When is the FCA's SWAT team likely to invade your firm?

The FCA's plans for thematic work (visiting financial institutions and finding things wrong with them - and there always is something - by subject) are as follows, with rough dates. Projects carried over from last year are identified:

•    Product governance (a carry-over) going on till end of year.
•    Personal Protection Insurance (also a carry-over) going on indefinitely;
•    Mobile banking (a carry-over as well) ending at end of second quarter;
•    Cash savings starting at beginning of year and going on till end;
•    Unauthorised transactions Q2 - Q4;
•    Pension reform started at the beginning of the year and will go on till Q2 of 2015;
•    Retirement income study (including sales practices in retirement) ditto;
•    Advice models going on till end of 2015;
•    MiFID II ditto;
•    Crowdfunding (a carry-over) ending at end of second quarter;
•    Review of post-Retail-Distribution-Review adviser charging and service disclosure;
•    (a carry-over) going on till middle of Q1 next year;
•    Use of in-house funds in wealth management firms Q1-Q3;
•    Risks at client take-on in contract-for-difference providers the same;
•    Simplifying disclosure early Q1 till late Q4;
•    RDR post-implementation review early Q1 till the end of Q4 2015;
•    Governance over mortgage-lending strategies early Q1 to mid-Q3;
•    Fairness in changes to mortgage contract terms ditto;
•    MMR post-implementation review and testing from early Q1 to late Q2 next year;
•    Maturity of interest-only mortgages from mid-Q1 to late Q3;
•    Regulated covered bonds (2nd line) from early Q2 to end of year;
•    Financial crime controls at C3 and C4 firms from early Q1 to late Q3;
•    Resilience against cyber-attacks from early Q1 to late Q1 next year;
•    Visibility of resilience and risks at board-level from early Q2 to late Q1 next year;
•    Managing the performance of staff ditto. This presumably takes in continuing;
•    Professional development (CPD) and training and competence (T&C).

To be announced...
Other, vaguer, thematic review objectives are in the pipeline but not properly planned. The FCA's tentative dates for them cluster around the middle-to-late period of the year and going on into Q1-Q2 the next. New long-term 'slow burners' are therefore not envisaged. For the wealth management sector, the relevant subjects are likely to be:
•    Packaged bank accounts;
•    Effective due diligence for retail (including HNW) investment advice;
•    Governance of with-profit funds;
•    Cover holders;
•    Premium finance;
•    Protection of client money by small firms.
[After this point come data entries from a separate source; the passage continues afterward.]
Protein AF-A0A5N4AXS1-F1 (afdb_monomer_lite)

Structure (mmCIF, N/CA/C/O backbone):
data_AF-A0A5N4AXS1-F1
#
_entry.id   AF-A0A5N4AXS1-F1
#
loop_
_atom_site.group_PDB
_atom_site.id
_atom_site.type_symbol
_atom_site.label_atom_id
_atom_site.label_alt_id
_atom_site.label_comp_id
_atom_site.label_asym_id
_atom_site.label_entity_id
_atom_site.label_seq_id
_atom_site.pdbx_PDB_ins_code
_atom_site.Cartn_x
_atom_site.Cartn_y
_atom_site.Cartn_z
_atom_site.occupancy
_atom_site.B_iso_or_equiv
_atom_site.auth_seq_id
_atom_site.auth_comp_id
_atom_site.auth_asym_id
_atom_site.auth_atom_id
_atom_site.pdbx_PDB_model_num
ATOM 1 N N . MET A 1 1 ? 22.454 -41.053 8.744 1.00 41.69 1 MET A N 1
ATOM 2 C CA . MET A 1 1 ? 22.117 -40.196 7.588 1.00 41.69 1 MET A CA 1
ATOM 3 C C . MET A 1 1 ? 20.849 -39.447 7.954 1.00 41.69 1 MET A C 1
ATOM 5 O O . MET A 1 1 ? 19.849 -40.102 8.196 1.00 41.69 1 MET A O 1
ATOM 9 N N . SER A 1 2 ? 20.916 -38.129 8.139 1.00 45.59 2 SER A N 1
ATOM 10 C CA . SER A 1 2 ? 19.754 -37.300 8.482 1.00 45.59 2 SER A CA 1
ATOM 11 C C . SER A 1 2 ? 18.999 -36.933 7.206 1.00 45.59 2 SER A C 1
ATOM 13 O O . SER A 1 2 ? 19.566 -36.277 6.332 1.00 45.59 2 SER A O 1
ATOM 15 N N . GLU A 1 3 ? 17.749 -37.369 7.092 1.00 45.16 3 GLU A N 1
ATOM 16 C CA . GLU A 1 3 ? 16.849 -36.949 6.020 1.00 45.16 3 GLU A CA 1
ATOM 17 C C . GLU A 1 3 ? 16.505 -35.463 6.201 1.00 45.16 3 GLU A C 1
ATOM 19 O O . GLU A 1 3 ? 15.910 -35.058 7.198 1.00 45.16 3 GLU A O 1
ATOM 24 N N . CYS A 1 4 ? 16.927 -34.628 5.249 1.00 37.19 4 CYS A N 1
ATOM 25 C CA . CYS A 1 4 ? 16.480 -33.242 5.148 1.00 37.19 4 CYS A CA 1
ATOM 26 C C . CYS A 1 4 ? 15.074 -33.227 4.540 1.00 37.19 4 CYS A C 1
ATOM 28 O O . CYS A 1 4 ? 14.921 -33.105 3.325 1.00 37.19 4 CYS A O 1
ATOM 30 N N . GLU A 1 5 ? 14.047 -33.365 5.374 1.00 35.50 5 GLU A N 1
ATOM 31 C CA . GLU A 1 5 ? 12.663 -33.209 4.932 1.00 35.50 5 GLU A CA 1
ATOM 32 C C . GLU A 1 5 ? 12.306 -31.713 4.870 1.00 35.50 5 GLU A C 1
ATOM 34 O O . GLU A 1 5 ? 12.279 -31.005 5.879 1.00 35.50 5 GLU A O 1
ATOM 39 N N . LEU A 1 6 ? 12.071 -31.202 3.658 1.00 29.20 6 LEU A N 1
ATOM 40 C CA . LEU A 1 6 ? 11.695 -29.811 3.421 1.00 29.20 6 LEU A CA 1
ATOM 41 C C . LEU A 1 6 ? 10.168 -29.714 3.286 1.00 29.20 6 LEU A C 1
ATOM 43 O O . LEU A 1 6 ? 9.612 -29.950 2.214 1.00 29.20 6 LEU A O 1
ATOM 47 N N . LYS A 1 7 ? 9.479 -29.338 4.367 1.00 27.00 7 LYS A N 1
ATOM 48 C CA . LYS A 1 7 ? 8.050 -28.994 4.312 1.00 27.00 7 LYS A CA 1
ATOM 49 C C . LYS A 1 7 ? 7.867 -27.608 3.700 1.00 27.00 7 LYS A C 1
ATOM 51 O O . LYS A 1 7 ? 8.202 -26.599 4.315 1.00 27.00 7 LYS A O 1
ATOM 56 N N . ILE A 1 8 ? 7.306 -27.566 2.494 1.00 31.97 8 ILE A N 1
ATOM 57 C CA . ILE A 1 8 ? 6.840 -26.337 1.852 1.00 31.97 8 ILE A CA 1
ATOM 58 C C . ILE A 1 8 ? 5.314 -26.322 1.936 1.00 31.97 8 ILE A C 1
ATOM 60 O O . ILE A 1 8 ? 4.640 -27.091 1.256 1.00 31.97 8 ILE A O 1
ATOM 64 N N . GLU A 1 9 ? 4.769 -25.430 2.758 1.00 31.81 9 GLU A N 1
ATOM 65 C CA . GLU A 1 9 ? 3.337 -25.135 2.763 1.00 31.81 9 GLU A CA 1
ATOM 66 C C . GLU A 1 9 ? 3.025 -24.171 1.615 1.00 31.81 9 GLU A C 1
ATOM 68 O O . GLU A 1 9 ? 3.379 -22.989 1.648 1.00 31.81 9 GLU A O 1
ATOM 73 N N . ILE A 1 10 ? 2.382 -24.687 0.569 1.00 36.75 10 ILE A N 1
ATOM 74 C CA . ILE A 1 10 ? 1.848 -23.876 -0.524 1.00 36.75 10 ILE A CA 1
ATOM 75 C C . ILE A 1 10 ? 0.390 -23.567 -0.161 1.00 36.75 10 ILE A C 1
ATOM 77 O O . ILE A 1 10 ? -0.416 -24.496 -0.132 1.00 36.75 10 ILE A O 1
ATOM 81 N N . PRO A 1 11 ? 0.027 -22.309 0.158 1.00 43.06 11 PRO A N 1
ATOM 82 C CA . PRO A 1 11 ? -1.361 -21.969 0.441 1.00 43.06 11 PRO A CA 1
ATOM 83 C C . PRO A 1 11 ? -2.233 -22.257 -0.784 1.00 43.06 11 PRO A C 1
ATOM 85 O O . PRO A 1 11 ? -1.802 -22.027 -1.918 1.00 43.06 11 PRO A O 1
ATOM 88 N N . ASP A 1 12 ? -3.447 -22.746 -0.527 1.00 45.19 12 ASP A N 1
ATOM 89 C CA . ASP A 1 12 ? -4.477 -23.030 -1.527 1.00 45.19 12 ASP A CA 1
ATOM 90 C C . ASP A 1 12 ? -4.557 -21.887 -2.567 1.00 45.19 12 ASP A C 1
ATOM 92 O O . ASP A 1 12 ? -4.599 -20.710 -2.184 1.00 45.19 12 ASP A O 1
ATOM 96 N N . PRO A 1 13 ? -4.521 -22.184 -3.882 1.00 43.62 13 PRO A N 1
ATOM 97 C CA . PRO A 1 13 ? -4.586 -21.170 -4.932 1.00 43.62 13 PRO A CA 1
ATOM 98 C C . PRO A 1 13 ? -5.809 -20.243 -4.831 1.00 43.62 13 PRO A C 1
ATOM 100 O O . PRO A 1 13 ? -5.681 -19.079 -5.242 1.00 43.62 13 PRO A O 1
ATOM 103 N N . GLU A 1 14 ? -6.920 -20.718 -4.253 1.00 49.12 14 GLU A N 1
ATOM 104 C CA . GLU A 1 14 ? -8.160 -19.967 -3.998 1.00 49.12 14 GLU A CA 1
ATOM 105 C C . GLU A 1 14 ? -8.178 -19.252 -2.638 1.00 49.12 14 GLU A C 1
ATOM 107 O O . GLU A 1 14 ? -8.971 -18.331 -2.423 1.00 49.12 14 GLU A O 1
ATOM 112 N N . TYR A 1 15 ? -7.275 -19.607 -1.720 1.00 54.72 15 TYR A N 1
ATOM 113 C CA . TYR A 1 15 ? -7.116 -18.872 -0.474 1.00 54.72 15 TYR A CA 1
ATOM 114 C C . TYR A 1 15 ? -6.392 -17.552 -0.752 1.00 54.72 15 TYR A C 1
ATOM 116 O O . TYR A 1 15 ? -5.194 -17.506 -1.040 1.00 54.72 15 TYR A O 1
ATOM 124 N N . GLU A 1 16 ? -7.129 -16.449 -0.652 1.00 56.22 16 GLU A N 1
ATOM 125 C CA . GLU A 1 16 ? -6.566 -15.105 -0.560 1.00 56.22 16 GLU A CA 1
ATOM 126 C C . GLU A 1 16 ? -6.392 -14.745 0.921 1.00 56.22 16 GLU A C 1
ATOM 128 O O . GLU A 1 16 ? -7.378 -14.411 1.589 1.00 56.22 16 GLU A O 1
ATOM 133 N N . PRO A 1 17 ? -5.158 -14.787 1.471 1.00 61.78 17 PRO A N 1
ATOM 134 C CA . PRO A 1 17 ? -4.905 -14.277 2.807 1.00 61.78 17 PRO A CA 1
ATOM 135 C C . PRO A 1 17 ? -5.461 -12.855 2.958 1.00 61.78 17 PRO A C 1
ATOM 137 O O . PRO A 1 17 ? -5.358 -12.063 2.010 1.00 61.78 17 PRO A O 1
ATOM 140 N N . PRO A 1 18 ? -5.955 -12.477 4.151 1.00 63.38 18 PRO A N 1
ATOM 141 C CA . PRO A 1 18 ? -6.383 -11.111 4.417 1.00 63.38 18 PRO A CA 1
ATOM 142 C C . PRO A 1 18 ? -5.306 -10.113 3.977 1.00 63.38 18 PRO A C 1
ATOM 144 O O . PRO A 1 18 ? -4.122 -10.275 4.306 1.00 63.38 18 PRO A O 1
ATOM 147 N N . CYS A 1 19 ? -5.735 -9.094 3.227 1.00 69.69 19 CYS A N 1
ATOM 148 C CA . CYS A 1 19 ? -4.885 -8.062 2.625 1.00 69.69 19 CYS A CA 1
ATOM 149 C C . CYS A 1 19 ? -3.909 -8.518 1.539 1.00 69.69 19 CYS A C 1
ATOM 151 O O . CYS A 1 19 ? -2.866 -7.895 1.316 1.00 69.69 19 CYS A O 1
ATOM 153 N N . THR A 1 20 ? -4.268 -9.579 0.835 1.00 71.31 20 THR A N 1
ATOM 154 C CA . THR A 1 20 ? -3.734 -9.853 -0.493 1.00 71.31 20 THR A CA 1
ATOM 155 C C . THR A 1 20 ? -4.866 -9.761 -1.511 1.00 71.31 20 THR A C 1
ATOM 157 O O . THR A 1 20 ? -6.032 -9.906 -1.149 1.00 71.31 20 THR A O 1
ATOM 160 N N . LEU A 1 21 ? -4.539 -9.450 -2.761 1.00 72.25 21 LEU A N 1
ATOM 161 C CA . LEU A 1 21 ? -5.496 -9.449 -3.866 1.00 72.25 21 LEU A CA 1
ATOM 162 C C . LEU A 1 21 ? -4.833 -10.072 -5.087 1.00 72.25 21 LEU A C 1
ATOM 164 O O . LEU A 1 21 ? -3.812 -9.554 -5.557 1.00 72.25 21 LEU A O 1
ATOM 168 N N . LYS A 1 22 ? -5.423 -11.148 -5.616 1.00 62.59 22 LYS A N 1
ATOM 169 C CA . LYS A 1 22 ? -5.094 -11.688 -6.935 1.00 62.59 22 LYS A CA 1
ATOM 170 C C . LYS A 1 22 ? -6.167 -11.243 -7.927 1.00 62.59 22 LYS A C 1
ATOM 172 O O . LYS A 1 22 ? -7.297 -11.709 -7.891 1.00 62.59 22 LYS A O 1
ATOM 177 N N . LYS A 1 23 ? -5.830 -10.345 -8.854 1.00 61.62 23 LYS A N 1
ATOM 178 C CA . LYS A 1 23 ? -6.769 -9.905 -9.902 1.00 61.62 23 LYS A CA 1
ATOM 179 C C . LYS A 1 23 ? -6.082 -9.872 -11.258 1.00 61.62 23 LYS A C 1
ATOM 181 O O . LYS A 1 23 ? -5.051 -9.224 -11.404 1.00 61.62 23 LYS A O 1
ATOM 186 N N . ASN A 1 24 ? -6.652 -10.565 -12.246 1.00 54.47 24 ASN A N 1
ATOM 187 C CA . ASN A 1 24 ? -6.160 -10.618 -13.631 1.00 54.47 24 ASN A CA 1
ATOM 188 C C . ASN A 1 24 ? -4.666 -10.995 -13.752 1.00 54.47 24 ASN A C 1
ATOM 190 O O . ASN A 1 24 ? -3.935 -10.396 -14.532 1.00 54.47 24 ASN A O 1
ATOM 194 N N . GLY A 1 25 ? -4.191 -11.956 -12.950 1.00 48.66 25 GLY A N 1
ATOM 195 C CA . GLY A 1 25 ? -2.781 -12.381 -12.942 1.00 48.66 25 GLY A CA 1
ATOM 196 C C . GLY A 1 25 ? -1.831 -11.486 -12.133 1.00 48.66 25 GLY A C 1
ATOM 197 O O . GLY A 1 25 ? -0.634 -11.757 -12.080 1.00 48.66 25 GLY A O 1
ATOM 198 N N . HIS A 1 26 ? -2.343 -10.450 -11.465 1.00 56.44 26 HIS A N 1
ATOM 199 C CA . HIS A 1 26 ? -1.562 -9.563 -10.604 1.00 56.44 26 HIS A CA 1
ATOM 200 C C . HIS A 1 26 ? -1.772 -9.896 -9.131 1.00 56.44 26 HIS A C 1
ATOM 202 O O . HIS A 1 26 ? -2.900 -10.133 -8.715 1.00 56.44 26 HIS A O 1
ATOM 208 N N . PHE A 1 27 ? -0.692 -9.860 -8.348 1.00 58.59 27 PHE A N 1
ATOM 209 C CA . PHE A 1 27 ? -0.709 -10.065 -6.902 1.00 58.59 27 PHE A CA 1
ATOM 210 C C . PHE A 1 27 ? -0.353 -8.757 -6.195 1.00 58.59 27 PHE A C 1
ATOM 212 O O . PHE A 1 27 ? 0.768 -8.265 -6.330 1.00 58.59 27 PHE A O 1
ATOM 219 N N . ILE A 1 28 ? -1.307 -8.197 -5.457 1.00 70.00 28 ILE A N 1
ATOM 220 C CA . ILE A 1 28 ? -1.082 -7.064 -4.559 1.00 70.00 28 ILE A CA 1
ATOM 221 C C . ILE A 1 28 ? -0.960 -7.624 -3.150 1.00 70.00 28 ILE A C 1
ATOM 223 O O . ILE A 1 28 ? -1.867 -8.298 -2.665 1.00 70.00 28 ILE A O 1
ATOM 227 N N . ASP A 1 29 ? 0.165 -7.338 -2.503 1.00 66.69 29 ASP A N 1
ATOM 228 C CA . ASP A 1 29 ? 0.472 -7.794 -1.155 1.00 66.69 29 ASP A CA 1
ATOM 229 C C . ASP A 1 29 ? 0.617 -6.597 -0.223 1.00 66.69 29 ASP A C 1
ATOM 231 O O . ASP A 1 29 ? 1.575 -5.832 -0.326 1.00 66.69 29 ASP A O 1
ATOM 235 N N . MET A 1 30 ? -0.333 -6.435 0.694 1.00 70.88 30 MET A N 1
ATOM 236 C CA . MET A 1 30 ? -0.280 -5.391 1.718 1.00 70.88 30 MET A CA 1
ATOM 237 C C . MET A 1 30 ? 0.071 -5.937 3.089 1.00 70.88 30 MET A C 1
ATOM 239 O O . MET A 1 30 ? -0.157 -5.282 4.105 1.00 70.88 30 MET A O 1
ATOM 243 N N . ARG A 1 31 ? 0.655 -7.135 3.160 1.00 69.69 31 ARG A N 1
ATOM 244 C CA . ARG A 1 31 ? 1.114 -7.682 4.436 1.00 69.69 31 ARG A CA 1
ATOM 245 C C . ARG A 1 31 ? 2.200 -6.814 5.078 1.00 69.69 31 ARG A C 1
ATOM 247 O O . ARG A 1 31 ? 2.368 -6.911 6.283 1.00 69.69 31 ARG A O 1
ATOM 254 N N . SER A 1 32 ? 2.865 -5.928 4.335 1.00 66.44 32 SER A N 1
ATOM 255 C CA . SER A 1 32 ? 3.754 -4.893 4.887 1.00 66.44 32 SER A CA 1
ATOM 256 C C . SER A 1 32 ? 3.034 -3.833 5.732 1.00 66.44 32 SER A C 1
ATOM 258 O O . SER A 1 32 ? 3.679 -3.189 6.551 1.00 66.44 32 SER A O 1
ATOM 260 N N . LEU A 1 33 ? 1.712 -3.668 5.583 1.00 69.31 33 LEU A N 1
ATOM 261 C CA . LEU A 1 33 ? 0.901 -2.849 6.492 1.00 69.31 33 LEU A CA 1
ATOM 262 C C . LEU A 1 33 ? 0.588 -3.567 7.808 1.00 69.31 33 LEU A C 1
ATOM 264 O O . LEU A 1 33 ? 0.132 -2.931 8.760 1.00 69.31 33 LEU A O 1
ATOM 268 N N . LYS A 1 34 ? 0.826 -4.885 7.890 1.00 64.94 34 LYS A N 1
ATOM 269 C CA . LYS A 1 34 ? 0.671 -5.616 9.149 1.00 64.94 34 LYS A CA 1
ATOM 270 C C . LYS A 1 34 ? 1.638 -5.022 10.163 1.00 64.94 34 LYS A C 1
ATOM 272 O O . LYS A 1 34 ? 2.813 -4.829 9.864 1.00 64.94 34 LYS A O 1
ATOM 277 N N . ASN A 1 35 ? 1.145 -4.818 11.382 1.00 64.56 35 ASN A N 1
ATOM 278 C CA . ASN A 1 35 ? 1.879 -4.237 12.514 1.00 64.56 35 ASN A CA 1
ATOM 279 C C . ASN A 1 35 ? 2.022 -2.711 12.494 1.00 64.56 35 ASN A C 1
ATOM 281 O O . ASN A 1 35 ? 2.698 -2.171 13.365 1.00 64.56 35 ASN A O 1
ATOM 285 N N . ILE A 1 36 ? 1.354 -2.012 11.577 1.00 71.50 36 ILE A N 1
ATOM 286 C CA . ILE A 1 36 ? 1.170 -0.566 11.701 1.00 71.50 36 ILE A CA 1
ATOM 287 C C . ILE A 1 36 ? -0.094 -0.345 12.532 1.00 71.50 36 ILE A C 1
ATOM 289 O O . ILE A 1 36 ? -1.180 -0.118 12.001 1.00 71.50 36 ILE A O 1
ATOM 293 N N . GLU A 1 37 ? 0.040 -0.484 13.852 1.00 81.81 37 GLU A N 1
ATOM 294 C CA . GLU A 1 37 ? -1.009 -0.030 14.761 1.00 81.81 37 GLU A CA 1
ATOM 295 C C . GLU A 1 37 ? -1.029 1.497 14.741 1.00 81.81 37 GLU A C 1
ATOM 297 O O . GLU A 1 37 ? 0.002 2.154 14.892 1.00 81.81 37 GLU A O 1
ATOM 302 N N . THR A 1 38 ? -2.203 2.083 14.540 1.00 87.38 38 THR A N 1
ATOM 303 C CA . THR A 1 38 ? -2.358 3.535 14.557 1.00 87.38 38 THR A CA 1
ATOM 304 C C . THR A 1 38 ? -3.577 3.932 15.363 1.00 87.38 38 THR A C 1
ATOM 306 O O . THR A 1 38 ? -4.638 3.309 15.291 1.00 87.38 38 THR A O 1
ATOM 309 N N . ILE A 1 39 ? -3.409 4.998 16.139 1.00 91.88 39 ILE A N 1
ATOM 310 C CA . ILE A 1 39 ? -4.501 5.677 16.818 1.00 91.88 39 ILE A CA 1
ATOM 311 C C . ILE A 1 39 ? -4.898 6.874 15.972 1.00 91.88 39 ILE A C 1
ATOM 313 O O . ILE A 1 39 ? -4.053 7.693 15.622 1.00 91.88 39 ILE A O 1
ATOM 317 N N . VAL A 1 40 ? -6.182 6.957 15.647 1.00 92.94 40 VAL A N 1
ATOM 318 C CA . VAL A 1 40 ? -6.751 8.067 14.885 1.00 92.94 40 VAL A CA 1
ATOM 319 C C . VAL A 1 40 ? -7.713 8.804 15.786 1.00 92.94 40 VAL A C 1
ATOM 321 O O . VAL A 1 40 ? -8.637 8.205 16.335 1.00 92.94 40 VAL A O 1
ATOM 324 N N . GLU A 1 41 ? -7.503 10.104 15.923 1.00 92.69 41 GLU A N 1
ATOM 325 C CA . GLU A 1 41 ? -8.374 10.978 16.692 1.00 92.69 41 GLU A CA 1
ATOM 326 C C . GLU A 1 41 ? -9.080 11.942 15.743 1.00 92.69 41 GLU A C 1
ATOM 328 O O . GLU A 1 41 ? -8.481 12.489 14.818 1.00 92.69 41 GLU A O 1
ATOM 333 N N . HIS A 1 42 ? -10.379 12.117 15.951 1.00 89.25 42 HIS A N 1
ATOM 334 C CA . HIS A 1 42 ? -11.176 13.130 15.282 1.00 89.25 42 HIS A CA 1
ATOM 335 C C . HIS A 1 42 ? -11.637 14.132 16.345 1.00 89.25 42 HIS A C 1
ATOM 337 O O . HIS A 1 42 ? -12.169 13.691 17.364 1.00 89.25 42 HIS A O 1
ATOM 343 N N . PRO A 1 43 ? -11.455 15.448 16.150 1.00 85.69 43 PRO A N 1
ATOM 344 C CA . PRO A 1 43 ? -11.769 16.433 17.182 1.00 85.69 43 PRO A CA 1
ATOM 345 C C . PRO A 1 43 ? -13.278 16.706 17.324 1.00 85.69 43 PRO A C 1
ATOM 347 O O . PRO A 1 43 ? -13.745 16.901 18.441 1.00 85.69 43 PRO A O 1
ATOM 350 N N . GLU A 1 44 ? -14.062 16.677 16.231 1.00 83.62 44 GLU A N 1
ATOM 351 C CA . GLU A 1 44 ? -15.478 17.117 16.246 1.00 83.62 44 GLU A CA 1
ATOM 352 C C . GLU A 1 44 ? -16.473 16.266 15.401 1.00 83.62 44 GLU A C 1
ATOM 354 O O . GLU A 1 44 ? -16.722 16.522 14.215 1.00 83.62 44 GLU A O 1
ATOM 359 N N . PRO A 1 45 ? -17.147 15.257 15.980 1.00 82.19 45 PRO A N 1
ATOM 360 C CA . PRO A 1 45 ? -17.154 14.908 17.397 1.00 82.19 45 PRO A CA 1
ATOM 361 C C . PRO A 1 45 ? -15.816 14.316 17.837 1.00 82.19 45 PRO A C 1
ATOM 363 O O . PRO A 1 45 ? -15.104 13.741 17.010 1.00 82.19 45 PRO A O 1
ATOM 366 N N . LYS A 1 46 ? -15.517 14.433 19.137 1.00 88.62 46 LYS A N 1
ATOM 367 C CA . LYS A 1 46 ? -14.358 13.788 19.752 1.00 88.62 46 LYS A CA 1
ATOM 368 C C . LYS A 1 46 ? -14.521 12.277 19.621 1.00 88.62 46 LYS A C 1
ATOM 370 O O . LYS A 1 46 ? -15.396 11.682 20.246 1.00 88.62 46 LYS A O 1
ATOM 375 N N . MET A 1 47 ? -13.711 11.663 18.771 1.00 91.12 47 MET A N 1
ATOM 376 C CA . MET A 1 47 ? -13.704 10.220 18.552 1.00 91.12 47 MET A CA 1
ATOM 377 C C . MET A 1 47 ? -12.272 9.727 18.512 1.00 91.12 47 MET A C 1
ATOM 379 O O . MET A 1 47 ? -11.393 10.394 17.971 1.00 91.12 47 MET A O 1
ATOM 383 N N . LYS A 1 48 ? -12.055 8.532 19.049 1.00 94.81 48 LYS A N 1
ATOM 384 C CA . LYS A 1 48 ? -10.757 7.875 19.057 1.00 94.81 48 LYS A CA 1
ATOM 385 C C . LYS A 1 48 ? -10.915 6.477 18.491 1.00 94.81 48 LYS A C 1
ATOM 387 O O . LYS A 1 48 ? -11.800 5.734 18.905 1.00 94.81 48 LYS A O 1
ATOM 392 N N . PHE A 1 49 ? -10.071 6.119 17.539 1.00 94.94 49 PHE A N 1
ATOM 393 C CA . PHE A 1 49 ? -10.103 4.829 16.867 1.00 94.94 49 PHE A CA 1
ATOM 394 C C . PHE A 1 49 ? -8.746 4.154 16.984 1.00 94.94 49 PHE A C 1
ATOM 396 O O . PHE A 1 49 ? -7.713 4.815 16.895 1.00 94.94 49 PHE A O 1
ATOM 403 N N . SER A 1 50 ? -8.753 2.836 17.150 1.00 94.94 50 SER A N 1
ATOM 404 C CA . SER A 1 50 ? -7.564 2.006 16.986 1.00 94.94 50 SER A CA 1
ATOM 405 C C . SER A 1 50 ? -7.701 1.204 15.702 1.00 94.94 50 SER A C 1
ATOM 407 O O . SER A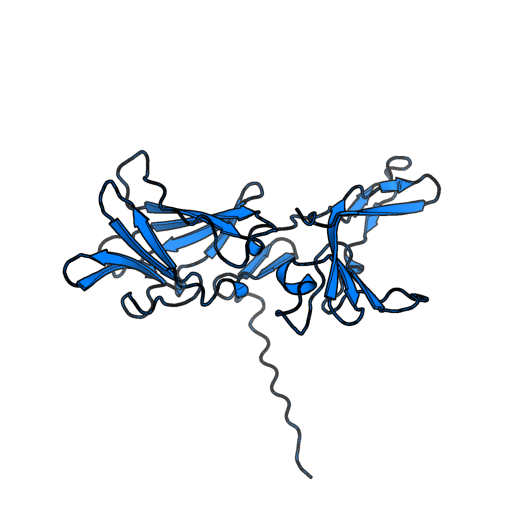 1 50 ? -8.709 0.522 15.498 1.00 94.94 50 SER A O 1
ATOM 409 N N . LEU A 1 51 ? -6.709 1.330 14.823 1.00 93.38 51 LEU A N 1
ATOM 410 C CA . LEU A 1 51 ? -6.649 0.635 13.546 1.00 93.38 51 LEU A CA 1
ATOM 411 C C . LEU A 1 51 ? -5.392 -0.229 13.509 1.00 93.38 51 LEU A C 1
ATOM 413 O O . LEU A 1 51 ? -4.284 0.271 13.682 1.00 93.38 51 LEU A O 1
ATOM 417 N N . ASN A 1 52 ? -5.565 -1.516 13.225 1.00 91.12 52 ASN A N 1
ATOM 418 C CA . ASN A 1 52 ? -4.493 -2.392 12.775 1.00 91.12 52 ASN A CA 1
ATOM 419 C C . ASN A 1 52 ? -5.016 -3.157 11.563 1.00 91.12 52 ASN A C 1
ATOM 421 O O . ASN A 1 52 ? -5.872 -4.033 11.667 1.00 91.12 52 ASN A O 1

At the moment the FCA is at the “scoping” stage with these subjects, trying to work out what shape the thematic reviews are to take and what firms to visit. “Retail” as an FCA term always includes HNW individuals.

Fees (the FCA is run on a compulsory “guild” system) this year are up 2¼ per cent from £393.9 million to £402.8 million. All fines now go straight to the coffers of HM Treasury, by-passing the FCA's fee system and therefore doing nothing to ameliorate the average contribution every year.